Worked example — Cross-Functional DMAIC Team

A 7-person DMAIC team spent 90 minutes at kick-off completing a Team Charter — agreeing decision-making norms, communication channels, meeting cadence and 6 ground rules. They referenced it three times during the project to resolve disagreements constructively.

Worked example — Cross-Functional DMAIC Team

Common mistakes — and how to avoid them

⚠️

Completing it alone before the meeting. A Team Charter written by the project lead and presented to the team is not a Team Charter — it is a set of instructions. Build it together.

⚠️

Too many ground rules. More than 8 ground rules become unenforceable. Focus on the 5–6 behaviours that matter most to this specific team and context.

⚠️

Not revisiting it when problems arise. When a team conflict or communication breakdown occurs, go back to the charter. It was designed for exactly these moments.

⚠️

Filing it away after kick-off. The charter only has value if the team can access it. Keep it visible — posted in the team's workspace or shared folder.

Tips for getting better results

💡

Get every member to sign it. A physical signature creates a stronger commitment than just discussing and agreeing verbally.
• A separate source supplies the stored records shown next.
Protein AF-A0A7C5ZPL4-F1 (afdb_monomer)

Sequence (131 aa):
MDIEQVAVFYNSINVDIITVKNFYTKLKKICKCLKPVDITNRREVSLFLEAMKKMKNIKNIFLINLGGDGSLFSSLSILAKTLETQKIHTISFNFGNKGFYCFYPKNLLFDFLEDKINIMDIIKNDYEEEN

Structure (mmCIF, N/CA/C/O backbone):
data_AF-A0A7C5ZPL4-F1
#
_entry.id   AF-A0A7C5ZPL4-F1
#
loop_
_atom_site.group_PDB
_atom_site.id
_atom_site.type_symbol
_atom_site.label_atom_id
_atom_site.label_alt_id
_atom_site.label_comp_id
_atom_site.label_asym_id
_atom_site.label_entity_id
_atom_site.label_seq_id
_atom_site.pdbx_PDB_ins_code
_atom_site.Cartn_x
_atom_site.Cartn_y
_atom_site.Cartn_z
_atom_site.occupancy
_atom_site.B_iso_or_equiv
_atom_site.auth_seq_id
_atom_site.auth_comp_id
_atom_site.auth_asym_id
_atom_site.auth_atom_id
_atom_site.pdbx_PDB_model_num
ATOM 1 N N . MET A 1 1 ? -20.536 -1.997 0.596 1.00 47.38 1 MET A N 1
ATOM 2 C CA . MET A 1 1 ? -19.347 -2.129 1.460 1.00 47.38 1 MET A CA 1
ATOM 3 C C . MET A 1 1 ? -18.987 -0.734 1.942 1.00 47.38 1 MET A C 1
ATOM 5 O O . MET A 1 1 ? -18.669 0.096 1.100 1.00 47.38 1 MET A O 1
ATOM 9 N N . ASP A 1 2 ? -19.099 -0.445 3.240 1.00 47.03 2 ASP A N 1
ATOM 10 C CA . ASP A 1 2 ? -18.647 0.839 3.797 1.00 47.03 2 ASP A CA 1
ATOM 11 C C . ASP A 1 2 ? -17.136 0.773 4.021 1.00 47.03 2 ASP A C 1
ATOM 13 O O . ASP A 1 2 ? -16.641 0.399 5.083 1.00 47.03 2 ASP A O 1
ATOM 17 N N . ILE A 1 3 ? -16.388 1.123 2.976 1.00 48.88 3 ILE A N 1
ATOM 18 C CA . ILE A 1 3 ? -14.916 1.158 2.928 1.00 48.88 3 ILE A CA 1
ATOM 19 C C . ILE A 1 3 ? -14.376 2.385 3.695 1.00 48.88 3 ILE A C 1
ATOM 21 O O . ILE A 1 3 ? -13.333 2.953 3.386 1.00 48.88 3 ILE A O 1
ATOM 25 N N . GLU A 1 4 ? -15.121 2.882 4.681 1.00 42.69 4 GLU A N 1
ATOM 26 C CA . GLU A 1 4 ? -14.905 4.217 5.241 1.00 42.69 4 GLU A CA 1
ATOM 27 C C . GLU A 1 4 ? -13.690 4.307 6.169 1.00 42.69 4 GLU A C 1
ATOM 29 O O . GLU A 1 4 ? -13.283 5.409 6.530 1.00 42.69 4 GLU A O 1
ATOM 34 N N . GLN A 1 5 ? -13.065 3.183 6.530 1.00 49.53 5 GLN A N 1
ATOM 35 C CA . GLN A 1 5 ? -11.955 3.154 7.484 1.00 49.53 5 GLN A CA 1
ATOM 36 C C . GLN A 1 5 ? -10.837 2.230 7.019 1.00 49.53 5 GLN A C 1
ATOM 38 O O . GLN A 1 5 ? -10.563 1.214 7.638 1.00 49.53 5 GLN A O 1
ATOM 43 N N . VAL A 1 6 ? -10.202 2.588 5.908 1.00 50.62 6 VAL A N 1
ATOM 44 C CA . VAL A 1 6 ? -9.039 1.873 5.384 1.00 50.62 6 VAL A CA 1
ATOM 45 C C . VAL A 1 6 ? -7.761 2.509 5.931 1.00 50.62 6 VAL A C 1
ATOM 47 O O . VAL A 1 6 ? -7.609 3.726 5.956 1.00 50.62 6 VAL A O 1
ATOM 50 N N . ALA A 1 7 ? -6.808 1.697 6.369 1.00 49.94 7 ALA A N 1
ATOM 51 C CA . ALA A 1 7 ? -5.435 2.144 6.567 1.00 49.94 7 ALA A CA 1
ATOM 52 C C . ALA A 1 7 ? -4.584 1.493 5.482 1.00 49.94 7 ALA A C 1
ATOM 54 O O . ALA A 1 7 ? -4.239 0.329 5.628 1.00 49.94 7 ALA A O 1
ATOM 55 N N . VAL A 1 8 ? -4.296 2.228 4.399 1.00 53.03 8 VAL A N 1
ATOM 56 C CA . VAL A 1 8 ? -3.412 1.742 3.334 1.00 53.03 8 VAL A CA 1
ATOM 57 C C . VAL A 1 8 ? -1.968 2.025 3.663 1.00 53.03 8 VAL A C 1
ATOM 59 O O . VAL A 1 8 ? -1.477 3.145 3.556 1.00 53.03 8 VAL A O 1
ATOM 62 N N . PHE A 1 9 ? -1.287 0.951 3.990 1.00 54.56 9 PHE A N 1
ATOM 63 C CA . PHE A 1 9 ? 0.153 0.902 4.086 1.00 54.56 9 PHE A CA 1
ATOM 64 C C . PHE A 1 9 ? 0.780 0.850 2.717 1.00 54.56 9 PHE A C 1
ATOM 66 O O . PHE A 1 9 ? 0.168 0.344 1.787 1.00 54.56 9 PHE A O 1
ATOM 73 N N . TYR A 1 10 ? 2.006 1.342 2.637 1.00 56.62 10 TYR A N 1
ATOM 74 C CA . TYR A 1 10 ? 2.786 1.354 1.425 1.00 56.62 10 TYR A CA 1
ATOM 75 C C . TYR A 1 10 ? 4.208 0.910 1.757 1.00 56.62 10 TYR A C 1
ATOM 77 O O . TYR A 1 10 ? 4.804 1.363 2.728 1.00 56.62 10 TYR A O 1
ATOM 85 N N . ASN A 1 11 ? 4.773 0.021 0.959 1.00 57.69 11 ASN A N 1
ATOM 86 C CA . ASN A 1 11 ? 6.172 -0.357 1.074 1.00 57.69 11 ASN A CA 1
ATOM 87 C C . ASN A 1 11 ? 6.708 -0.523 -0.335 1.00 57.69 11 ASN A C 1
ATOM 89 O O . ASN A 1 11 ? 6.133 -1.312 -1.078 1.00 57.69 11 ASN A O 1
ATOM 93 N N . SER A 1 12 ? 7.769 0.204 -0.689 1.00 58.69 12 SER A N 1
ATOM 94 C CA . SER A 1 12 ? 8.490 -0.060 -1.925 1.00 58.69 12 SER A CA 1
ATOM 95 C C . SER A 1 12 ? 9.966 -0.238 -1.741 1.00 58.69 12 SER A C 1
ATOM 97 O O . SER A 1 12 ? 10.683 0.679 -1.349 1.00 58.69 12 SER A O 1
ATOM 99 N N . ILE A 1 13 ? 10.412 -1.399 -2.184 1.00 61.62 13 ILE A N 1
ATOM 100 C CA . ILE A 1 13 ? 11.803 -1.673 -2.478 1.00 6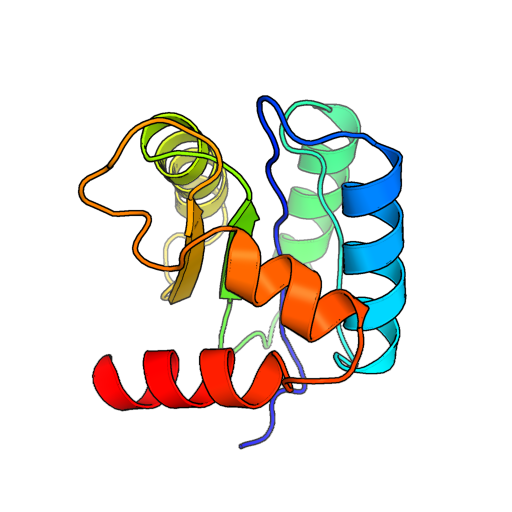1.62 13 ILE A CA 1
ATOM 101 C C . ILE A 1 13 ? 11.868 -1.804 -4.000 1.00 61.62 13 ILE A C 1
ATOM 103 O O . ILE A 1 13 ? 11.098 -2.565 -4.581 1.00 61.62 13 ILE A O 1
ATOM 107 N N . ASN A 1 14 ? 12.758 -1.046 -4.642 1.00 66.12 14 ASN A N 1
ATOM 108 C CA . ASN A 1 14 ? 12.953 -1.028 -6.101 1.00 66.12 14 ASN A CA 1
ATOM 109 C C . ASN A 1 14 ? 11.787 -0.458 -6.938 1.00 66.12 14 ASN A C 1
ATOM 111 O O . ASN A 1 14 ? 11.712 -0.730 -8.135 1.00 66.12 14 ASN A O 1
ATOM 115 N N . VAL A 1 15 ? 10.904 0.353 -6.346 1.00 75.00 15 VAL A N 1
ATOM 116 C CA . VAL A 1 15 ? 9.918 1.159 -7.093 1.00 75.00 15 VAL A CA 1
ATOM 117 C C . VAL A 1 15 ? 10.379 2.608 -7.103 1.00 75.00 15 VAL A C 1
ATOM 119 O O . VAL A 1 15 ? 10.842 3.119 -6.082 1.00 75.00 15 VAL A O 1
ATOM 122 N N . ASP A 1 16 ? 10.282 3.276 -8.248 1.00 81.00 16 ASP A N 1
ATOM 123 C CA . ASP A 1 16 ? 10.698 4.667 -8.357 1.00 81.00 16 ASP A CA 1
ATOM 124 C C . ASP A 1 16 ? 9.755 5.603 -7.580 1.00 81.00 16 ASP A C 1
ATOM 126 O O . ASP A 1 16 ? 8.538 5.409 -7.515 1.00 81.00 16 ASP A O 1
ATOM 130 N N . ILE A 1 17 ? 10.334 6.660 -7.002 1.00 75.94 17 ILE A N 1
ATOM 131 C CA . ILE A 1 17 ? 9.637 7.608 -6.120 1.00 75.94 17 ILE A CA 1
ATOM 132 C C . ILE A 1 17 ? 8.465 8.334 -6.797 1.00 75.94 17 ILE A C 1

It is a small act with a meaningful psychological effect.

💡

Revisit it when new members join. When team membership changes, update the charter with the new member involved. Don't assume they adopt existing norms automatically.

💡

Use it to onboard the sponsor. Share the charter with the sponsor at kick-off. It gives them confidence the team is aligned and sets expectations about how they will be engaged.